# Basic Statistics I:  Percents

A **percentage** is a number or ratio expressed as a fraction of 100. We'll do some examples together to learn how to calculate percentages.

**Example 1:** For a basket of 18 fruits, there are 5 apples, 3 bananas, 6 peaches, and 4 oranges.

What percentage of fruits are apples? 

In [1]:
# Calculate percentage for apples
5/18*100

27.77777777777778

What percentage of fruits are oranges **and** peaches? 

In [2]:
# Calculate percentage for oranges and peaches
(4+6)/18*100

55.55555555555556

**Example 2:**  Let's learn to calculate percentages by using real world data.

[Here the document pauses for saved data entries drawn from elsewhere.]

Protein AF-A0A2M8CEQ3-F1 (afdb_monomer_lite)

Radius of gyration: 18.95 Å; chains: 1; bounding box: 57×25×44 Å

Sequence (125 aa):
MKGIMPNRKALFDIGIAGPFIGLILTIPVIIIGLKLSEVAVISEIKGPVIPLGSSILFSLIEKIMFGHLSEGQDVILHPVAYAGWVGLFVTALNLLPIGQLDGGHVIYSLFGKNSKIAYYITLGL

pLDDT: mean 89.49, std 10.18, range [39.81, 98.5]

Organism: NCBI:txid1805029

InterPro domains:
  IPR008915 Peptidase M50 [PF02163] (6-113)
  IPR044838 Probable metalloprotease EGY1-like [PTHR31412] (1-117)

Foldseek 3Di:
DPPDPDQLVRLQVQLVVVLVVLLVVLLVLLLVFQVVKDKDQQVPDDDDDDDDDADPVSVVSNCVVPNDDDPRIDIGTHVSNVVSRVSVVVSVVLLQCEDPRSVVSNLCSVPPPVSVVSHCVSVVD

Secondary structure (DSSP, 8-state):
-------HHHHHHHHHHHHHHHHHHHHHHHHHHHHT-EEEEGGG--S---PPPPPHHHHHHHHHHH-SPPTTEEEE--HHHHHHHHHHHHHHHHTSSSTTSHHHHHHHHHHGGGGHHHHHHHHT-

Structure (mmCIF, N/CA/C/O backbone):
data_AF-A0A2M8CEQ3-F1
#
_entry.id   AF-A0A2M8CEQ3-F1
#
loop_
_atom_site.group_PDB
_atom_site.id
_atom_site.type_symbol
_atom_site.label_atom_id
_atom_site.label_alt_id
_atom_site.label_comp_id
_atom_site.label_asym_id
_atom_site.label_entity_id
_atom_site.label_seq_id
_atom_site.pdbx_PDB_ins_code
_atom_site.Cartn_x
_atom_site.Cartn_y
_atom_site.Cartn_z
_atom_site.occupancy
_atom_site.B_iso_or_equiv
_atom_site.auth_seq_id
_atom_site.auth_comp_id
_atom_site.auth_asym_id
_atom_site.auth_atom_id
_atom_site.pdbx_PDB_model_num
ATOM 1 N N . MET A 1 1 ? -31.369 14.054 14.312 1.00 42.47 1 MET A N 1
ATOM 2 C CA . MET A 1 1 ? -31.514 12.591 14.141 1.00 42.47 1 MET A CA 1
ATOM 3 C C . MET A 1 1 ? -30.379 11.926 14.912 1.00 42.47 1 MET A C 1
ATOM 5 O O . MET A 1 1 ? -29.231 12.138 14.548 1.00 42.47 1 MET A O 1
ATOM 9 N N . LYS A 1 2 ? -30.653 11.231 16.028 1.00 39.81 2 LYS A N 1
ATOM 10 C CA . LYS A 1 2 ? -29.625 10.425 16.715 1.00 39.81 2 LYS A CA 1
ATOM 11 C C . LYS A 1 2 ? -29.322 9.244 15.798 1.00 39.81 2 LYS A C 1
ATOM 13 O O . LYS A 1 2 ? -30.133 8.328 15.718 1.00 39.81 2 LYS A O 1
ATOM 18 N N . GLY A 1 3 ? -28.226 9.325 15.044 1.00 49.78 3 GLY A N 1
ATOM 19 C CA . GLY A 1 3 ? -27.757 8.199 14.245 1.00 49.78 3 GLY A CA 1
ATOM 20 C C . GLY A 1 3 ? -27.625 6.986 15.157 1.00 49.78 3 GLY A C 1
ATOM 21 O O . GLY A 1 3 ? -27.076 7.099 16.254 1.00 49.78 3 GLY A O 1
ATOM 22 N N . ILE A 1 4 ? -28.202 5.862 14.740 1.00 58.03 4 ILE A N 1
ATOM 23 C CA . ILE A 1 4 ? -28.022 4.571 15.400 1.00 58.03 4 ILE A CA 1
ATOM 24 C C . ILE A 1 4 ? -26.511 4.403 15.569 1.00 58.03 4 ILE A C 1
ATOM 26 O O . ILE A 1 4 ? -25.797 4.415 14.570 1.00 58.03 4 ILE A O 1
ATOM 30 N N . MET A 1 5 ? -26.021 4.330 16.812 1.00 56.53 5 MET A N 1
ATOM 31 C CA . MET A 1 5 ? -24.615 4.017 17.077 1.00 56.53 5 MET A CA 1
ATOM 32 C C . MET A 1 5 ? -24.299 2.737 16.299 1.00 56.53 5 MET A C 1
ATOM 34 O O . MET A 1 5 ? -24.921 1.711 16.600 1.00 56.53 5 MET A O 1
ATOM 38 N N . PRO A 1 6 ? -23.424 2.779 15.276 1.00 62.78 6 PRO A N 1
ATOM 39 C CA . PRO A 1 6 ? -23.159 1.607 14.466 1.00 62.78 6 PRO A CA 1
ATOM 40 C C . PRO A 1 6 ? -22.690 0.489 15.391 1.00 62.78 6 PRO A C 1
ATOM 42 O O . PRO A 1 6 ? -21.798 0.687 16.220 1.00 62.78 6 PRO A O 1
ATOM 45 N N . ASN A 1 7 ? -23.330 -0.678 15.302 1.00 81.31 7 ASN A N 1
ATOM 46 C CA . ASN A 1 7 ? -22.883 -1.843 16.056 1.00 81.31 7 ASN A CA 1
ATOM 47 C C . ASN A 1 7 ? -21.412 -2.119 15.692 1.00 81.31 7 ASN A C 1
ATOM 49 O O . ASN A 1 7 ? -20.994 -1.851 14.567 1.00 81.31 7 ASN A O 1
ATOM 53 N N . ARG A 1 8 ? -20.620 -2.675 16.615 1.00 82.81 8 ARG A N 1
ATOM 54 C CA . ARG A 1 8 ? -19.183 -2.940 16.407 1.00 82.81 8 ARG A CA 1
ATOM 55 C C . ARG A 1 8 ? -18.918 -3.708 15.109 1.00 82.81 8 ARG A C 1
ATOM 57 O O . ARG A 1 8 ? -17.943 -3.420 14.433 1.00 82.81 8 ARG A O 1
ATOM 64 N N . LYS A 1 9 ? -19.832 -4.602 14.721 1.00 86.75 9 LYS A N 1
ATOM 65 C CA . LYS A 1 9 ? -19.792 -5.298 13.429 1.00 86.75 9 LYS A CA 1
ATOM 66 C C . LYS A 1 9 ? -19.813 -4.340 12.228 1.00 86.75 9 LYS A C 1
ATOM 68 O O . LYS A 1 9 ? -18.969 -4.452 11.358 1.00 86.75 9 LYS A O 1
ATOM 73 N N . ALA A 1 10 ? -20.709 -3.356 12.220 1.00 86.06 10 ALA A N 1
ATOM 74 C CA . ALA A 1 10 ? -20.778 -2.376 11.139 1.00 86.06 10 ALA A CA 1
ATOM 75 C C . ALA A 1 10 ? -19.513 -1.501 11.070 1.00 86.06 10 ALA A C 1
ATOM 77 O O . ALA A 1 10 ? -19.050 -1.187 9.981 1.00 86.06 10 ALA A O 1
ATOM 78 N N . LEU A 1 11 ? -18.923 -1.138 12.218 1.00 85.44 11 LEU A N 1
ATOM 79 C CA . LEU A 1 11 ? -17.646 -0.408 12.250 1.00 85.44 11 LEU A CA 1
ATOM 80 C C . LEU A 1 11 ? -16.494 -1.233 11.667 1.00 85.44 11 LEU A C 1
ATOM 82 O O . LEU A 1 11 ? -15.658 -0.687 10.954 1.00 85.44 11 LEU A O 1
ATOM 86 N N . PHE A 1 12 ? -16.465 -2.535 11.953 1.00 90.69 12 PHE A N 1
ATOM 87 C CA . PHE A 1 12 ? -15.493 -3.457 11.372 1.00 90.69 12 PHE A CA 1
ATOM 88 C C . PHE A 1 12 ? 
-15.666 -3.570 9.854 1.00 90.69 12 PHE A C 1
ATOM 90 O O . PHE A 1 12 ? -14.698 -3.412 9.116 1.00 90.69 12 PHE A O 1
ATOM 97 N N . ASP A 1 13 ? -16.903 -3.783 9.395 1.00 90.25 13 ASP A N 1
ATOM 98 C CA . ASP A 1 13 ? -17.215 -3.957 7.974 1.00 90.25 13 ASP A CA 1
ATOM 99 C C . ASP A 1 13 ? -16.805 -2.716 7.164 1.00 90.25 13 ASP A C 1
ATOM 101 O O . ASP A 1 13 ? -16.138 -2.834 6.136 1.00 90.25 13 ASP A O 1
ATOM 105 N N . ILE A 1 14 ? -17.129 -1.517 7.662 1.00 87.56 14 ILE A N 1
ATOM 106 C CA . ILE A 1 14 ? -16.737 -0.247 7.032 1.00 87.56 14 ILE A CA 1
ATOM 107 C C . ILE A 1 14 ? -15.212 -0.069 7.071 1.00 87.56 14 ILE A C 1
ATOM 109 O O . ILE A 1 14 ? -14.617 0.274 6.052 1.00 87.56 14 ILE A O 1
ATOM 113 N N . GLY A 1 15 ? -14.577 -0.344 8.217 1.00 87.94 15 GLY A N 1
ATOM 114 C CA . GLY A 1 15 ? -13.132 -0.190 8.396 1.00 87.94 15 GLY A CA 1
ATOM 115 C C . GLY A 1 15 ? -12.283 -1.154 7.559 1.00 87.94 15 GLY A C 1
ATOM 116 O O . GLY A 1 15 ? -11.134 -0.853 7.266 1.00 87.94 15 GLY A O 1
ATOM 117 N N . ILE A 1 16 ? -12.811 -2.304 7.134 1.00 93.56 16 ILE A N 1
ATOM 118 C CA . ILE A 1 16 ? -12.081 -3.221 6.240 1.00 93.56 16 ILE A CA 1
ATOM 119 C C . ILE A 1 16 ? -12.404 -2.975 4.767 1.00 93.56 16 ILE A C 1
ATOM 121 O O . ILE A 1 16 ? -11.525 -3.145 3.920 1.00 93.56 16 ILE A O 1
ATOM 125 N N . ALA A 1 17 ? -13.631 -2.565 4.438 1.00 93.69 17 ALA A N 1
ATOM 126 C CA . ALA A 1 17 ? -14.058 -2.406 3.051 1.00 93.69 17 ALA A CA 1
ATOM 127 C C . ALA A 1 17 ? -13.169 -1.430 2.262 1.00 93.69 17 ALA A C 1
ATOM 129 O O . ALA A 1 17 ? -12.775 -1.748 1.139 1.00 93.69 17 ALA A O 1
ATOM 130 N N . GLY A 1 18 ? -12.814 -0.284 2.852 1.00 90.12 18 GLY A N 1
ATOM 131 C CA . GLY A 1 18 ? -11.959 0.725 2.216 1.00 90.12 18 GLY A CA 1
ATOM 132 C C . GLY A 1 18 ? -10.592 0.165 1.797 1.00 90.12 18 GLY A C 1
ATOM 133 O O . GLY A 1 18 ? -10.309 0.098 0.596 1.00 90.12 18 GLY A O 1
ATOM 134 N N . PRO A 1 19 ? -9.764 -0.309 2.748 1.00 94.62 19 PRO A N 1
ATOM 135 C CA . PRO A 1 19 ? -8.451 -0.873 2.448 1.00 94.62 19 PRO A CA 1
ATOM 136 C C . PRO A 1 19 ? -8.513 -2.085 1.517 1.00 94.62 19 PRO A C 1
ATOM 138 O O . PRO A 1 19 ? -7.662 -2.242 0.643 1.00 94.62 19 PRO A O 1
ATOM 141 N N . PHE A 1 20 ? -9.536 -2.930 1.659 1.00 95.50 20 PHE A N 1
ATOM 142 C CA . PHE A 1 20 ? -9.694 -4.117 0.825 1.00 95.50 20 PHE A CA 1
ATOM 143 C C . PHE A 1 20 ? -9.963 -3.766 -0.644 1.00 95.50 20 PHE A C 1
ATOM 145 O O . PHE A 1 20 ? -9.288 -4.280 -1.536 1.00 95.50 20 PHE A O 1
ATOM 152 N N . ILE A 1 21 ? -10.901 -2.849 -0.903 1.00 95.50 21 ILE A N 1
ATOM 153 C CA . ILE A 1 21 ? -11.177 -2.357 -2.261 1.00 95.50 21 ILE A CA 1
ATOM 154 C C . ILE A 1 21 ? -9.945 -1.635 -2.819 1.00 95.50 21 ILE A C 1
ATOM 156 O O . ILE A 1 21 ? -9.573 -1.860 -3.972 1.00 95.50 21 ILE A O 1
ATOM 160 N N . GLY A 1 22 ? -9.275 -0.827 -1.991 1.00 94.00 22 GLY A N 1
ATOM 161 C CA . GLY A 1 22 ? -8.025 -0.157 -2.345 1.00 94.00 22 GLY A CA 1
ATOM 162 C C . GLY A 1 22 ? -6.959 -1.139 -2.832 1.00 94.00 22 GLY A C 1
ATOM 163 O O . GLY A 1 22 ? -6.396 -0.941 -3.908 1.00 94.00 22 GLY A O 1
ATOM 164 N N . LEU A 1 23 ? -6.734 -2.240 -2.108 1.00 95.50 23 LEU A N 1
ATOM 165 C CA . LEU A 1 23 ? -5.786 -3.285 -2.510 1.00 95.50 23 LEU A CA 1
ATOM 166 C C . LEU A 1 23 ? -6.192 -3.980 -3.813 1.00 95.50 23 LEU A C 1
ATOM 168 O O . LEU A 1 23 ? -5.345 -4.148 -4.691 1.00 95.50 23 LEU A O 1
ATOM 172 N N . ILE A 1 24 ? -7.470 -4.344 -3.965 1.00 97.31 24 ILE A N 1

We will work with a dataset of Ames, Iowa housing prices.

In [6]:
# Import the fetch_openml method 
from sklearn.datasets import fetch_openml
housing = fetch_openml(name="house_prices", as_frame=True, parser="auto")

In [7]:
# Import pandas, so that we can work with the data frame version of the Ames housing data
import pandas as pd

In [10]:
# Load the dataset of house prices in Ames, and convert to
# a data frame format so it's easier to view and process
ames_df = pd.DataFrame(housing['data'], columns = housing['feature_names'])
ames_df['SalePrice'] = housing.target
ames_df

Unnamed: 0,Id,MSSubClass,MSZoning,LotFrontage,LotArea,Street,Alley,LotShape,LandContour,Utilities,...,PoolArea,PoolQC,Fence,MiscFeature,MiscVal,MoSold,YrSold,SaleType,SaleCondition,SalePrice
0,1,60,RL,65.0,8450,Pave,,Reg,Lvl,AllPub,...,0,,,,0,2,2008,WD,Normal,208500
1,2,20,RL,80.0,9600,Pave,,Reg,Lvl,AllPub,...,0,,,,0,5,2007,WD,Normal,181500
2,3,60,RL,68.0,11250,Pave,,IR1,Lvl,AllPub,...,0,,,,0,9,2008,WD,Normal,223500
3,4,70,RL,60.0,9550,Pave,,IR1,Lvl,AllPub,...,0,,,,0,2,2006,WD,Abnorml,140000
4,5,60,RL,84.0,14260,Pave,,IR1,Lvl,AllPub,...,0,,,,0,12,2008,WD,Normal,250000
...,...,...,...,...,...,...,...,...,...,...,...,...,...,...,...,...,...,...,...,...,...
1455,1456,60,RL,62.0,7917,Pave,,Reg,Lvl,AllPub,...,0,,,,0,8,2007,WD,Normal,175000
1456,1457,20,RL,85.0,13175,Pave,,Reg,Lvl,AllPub,...,0,,MnPrv,,0,2,2010,WD,Normal,210000
1457,1458,70,RL,66.0,9042,Pave,,Reg,Lvl,AllPub,...,0,,GdPrv,Shed,2500,5,2010,WD,Normal,266500
1458,1459,20,RL,68.0,9717,Pave,,Reg,Lvl,AllPub,...,0,,,,0,4,2010,WD,Normal,142125


The `SaleCondition` column lists the condition of the house sale:


*   `Normal`: Normal Sale     

* `Abnorml`: Abnormal Sale -  trade, foreclosure, short sale

* `AdjLand`: Adjoining Land Purchase

* `Alloca`: Allocation - two linked properties with separate deeds, typically condo with a garage unit

* `Family`: Sale between family members   

* `Partial`: Home was not completed when last assessed (associated with New Homes)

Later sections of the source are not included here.